**EXERCISE:** In the listing below, locate the line that contains "ATOM 73 O O" and the line that contains "ATOM 82 C C". Restate word for word those two lines and every line between them, and nothing else.

**THE RECORDS:**

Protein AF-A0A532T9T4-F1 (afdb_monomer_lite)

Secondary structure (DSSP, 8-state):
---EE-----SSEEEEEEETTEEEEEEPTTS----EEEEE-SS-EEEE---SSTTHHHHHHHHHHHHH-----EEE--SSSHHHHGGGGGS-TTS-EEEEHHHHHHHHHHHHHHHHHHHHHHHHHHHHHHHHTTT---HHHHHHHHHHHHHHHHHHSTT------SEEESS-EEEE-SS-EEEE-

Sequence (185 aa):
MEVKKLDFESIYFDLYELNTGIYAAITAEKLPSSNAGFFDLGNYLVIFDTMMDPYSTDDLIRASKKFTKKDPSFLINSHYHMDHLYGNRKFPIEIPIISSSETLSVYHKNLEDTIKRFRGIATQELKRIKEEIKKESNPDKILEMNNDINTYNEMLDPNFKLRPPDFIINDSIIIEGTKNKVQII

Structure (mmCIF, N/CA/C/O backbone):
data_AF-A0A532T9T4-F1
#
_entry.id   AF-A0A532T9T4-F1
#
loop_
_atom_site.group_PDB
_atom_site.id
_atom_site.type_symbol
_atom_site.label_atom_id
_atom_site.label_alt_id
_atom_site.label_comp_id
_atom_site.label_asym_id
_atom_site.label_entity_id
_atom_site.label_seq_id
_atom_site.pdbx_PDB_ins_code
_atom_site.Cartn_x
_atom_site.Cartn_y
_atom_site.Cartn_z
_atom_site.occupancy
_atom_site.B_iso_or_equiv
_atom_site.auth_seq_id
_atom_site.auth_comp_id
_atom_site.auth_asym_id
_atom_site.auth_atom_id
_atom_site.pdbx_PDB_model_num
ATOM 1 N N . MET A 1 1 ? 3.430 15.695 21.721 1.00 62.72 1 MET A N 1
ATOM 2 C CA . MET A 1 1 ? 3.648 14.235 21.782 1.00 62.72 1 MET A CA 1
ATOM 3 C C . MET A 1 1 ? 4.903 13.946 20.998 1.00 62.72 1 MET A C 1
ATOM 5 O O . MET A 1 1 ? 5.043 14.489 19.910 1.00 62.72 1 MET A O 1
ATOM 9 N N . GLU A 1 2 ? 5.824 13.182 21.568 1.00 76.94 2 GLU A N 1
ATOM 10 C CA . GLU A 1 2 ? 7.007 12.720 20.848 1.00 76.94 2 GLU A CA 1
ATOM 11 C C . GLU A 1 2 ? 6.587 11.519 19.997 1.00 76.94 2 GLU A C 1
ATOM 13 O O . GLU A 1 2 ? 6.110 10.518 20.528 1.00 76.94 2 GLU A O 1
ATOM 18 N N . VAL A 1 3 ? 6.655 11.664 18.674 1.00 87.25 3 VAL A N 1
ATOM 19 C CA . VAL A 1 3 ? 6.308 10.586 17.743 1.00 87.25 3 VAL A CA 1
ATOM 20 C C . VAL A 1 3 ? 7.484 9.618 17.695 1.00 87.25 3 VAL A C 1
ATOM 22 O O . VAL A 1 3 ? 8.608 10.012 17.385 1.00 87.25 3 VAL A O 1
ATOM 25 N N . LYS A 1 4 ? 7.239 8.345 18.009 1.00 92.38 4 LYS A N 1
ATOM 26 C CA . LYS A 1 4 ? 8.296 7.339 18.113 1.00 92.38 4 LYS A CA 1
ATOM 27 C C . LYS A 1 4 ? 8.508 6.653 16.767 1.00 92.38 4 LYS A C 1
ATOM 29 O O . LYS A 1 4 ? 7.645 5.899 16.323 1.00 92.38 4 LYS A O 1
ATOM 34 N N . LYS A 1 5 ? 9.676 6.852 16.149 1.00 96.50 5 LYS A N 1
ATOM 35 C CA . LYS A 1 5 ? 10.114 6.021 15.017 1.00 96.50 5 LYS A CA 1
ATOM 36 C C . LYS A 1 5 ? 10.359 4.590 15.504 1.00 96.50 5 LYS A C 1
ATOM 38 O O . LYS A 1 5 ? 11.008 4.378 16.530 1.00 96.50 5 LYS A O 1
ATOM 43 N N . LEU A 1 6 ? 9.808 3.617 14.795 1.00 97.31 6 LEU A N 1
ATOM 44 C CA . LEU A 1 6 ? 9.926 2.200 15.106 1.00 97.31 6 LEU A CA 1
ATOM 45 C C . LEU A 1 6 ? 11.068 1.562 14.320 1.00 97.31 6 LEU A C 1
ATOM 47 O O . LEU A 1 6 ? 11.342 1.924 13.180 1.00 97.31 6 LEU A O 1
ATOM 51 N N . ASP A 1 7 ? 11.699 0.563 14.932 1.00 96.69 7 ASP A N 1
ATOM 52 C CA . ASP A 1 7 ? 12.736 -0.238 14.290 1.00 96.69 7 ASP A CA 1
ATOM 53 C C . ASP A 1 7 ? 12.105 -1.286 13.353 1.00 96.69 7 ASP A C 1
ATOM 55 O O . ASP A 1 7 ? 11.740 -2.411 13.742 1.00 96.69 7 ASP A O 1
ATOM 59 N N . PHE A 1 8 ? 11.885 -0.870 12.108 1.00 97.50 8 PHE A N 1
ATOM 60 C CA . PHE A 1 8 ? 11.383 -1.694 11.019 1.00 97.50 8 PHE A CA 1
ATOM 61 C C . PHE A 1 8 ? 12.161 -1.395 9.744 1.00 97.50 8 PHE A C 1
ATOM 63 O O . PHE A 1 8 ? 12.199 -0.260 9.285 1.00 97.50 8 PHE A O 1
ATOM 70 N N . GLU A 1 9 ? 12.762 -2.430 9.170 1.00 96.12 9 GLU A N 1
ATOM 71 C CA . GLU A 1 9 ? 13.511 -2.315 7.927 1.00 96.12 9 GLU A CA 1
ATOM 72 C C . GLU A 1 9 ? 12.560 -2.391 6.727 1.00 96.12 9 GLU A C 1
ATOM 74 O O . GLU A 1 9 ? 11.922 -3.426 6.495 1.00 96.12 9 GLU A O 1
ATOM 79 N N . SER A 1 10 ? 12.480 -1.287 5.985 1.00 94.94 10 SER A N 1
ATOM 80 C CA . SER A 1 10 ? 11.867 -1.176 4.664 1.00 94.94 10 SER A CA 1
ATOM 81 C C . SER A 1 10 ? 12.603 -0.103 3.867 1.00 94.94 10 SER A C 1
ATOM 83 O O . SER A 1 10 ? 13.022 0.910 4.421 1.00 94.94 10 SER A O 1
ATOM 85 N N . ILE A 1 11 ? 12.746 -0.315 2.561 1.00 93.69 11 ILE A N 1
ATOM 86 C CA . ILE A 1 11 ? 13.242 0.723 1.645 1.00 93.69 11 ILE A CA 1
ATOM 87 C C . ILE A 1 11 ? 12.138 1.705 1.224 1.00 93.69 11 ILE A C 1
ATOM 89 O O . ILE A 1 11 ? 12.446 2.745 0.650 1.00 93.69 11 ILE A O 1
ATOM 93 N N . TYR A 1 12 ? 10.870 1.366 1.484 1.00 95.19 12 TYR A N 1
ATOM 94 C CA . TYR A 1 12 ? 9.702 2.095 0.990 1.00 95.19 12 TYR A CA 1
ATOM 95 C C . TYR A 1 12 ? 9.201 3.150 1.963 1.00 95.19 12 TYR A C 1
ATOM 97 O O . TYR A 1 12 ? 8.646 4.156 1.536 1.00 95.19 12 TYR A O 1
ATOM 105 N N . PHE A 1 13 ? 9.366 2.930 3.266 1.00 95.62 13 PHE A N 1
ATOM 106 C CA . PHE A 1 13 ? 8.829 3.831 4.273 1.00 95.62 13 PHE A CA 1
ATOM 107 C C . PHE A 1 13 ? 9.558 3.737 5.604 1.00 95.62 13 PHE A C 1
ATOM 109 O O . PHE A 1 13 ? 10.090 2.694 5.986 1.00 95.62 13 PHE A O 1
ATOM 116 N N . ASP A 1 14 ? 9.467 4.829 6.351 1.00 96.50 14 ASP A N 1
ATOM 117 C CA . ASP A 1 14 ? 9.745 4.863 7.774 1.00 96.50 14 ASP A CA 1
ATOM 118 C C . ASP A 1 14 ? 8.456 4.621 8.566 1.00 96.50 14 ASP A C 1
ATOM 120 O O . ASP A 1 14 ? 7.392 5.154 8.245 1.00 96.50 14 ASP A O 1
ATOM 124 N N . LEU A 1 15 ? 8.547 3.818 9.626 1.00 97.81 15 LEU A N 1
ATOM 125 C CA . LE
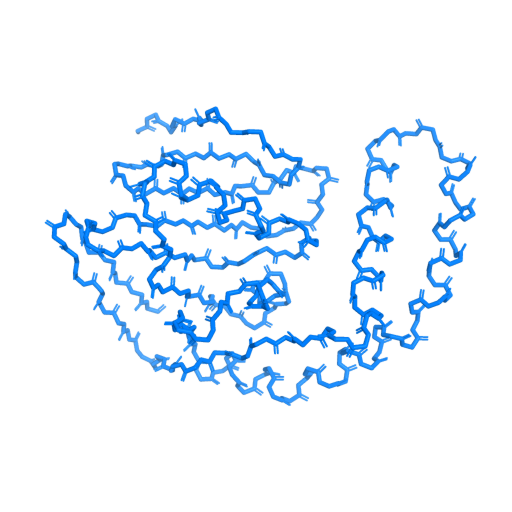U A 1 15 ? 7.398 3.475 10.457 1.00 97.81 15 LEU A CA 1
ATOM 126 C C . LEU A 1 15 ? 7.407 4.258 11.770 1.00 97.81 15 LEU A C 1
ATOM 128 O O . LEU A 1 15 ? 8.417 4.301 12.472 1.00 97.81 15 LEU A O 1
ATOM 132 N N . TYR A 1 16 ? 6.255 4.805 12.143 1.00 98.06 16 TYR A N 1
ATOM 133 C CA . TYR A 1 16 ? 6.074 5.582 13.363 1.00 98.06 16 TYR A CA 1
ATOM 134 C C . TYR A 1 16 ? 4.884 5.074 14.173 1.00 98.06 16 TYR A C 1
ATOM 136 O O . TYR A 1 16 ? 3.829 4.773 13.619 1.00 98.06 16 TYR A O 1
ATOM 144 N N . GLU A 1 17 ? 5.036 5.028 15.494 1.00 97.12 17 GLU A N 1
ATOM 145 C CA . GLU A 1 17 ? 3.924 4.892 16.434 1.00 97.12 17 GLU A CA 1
--
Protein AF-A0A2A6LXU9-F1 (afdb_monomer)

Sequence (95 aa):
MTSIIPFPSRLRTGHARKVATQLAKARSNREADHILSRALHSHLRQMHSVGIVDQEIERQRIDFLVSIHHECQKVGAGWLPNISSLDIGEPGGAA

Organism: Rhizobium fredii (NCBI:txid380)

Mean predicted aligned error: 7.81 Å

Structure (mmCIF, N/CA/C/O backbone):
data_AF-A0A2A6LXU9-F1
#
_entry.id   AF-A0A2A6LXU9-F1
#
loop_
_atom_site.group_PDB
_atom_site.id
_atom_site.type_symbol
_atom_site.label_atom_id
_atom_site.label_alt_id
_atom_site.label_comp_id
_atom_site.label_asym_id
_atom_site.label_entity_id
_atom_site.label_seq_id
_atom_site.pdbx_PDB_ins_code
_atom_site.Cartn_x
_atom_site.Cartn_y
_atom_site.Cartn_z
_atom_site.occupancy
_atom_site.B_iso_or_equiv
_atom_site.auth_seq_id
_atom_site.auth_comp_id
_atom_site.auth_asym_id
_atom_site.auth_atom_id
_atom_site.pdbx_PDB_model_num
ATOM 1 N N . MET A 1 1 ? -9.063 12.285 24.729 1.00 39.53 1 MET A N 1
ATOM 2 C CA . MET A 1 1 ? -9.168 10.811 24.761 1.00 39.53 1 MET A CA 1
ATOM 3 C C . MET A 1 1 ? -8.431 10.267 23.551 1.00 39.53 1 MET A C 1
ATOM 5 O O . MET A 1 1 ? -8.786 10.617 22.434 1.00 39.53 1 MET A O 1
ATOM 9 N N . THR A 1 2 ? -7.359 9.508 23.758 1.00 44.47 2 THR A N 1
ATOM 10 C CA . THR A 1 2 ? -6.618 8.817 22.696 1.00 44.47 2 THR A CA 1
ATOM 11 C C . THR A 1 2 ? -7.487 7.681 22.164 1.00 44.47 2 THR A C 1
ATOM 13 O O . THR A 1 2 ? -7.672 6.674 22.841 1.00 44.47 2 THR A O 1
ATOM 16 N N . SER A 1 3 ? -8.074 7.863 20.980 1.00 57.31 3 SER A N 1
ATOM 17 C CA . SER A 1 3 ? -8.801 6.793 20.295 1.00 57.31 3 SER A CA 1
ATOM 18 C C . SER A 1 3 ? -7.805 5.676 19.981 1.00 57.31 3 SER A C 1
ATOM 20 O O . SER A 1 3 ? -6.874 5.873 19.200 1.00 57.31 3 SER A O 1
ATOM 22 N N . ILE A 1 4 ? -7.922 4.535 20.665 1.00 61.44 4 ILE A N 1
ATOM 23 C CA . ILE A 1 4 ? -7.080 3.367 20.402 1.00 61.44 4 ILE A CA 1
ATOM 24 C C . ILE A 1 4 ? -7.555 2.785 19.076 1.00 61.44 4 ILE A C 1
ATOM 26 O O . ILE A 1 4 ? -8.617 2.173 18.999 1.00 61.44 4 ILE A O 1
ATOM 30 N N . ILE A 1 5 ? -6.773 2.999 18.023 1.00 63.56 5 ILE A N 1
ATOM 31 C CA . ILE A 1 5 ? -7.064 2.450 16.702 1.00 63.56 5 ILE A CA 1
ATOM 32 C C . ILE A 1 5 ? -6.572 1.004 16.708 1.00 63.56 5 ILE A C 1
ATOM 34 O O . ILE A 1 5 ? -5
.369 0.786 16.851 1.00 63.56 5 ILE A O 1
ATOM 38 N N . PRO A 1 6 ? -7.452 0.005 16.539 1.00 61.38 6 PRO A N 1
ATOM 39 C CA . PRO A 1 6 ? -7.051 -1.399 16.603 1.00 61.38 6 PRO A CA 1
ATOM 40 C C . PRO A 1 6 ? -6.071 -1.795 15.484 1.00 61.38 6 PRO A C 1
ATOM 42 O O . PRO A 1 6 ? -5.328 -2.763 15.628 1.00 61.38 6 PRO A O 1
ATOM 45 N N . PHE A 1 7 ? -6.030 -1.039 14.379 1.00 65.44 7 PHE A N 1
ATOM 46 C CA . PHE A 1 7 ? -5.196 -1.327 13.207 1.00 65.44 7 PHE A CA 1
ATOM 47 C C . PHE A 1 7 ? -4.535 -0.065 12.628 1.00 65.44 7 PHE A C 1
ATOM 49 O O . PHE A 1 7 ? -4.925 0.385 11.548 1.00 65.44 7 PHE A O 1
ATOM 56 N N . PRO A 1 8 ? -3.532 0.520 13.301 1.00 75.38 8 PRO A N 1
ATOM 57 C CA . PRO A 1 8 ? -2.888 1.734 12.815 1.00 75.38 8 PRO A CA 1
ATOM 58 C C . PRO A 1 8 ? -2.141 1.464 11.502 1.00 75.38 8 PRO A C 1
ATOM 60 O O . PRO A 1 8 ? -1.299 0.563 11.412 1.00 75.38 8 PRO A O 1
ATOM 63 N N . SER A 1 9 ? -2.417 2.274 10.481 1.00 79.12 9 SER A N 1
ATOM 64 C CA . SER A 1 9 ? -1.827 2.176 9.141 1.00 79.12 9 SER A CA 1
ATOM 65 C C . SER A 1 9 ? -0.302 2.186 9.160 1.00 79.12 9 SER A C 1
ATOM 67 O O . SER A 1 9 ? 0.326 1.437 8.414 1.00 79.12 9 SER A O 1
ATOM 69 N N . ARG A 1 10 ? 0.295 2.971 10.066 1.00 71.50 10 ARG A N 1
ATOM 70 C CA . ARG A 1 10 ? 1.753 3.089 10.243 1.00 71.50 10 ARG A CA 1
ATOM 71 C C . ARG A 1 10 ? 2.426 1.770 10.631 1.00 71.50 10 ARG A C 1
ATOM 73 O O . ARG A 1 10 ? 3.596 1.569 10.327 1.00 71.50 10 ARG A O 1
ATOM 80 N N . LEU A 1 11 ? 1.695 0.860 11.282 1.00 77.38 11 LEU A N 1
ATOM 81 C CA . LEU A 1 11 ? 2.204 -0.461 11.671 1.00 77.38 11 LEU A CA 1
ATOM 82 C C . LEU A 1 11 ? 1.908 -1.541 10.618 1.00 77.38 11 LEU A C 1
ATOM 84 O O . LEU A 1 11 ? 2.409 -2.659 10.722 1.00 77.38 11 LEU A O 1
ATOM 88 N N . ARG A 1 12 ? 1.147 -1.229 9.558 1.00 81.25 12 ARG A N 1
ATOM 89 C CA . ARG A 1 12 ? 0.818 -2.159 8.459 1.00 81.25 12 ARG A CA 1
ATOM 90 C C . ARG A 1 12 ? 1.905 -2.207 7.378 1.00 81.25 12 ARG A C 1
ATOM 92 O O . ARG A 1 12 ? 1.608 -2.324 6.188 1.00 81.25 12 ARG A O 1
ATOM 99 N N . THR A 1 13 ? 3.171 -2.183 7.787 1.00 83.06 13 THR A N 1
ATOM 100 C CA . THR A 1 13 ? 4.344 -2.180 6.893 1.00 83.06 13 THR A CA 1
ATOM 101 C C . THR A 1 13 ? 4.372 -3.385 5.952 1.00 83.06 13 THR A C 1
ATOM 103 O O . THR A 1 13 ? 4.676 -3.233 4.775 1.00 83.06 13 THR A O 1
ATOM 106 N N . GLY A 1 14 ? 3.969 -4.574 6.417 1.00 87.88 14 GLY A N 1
...
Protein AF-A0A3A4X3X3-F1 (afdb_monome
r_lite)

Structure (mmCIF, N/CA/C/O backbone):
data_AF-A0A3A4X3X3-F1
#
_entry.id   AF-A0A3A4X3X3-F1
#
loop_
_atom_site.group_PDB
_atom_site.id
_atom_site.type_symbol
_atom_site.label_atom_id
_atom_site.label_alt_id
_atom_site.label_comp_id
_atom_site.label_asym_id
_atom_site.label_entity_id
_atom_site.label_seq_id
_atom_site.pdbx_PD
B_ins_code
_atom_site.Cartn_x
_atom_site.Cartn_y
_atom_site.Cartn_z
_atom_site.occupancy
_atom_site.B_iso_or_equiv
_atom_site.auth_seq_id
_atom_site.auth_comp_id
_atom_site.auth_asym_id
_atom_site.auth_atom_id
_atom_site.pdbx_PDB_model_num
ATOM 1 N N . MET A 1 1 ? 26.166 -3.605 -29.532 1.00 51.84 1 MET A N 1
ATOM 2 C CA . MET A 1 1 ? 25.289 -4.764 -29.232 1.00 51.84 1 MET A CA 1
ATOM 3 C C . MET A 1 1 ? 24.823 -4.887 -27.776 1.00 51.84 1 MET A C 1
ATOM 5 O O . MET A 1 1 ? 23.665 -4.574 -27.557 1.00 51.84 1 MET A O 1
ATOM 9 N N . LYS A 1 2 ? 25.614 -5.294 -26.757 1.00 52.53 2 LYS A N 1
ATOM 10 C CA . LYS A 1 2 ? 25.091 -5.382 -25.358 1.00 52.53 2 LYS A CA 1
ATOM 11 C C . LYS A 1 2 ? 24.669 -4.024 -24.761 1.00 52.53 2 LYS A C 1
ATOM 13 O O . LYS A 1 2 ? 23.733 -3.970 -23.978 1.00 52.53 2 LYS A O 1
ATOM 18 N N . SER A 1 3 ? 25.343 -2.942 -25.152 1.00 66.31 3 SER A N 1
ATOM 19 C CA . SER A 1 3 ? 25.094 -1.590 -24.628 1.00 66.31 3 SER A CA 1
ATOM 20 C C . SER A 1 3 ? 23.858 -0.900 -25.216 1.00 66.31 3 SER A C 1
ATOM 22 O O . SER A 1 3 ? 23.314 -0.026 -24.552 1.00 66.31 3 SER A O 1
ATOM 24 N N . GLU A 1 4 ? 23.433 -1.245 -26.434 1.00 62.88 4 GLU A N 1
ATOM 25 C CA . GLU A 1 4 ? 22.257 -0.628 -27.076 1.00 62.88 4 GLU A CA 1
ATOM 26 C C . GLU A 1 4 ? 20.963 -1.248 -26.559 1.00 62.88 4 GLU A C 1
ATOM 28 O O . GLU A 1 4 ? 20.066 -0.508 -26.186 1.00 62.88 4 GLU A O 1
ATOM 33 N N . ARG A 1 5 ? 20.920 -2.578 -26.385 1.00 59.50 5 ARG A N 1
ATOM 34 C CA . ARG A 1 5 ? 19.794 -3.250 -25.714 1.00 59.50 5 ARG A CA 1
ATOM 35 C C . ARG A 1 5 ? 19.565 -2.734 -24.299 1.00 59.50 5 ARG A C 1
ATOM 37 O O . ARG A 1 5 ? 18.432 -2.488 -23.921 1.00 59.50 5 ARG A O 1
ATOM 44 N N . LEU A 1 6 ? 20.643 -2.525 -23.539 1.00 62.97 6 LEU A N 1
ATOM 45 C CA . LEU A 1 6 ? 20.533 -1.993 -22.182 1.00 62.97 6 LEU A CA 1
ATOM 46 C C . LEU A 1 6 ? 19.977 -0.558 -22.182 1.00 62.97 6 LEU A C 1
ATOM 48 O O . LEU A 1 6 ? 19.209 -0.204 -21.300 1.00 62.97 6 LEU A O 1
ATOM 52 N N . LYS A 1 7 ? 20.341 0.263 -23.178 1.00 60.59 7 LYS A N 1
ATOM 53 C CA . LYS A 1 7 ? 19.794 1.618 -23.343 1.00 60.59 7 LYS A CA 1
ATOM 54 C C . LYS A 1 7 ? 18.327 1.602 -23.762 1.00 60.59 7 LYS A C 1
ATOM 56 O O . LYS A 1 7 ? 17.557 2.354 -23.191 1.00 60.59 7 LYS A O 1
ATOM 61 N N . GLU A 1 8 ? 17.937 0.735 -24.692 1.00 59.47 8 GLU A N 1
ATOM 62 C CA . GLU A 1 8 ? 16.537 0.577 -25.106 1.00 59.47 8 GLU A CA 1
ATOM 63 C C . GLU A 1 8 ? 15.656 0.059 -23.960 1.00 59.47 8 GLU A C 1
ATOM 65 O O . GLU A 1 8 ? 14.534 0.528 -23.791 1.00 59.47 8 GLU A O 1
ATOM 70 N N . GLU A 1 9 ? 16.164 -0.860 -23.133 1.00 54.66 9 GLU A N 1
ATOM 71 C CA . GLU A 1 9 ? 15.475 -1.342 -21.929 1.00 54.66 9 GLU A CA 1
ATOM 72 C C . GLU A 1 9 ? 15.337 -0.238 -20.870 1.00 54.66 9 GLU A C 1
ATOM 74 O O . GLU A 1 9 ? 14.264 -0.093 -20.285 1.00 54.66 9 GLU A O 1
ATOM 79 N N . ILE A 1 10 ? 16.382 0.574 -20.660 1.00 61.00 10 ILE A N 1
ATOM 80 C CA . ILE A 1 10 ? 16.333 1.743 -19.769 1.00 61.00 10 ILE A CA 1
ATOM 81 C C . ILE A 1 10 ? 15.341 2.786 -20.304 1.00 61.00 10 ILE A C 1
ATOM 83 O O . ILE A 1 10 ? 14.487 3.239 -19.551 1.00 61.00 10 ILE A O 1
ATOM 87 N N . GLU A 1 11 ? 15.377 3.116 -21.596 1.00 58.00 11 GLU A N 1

**FINISHED EXERCISE:**
ATOM 73 O O . ARG A 1 10 ? 3.596 1.569 10.327 1.00 71.50 10 ARG A O 1
ATOM 80 N N . LEU A 1 11 ? 1.695 0.860 11.282 1.00 77.38 11 LEU A N 1
ATOM 81 C CA . LEU A 1 11 ? 2.204 -0.461 11.671 1.00 77.38 11 LEU A CA 1
ATOM 82 C C . LEU A 1 11 ? 1.908 -1.541 10.618 1.00 77.38 11 LEU A C 1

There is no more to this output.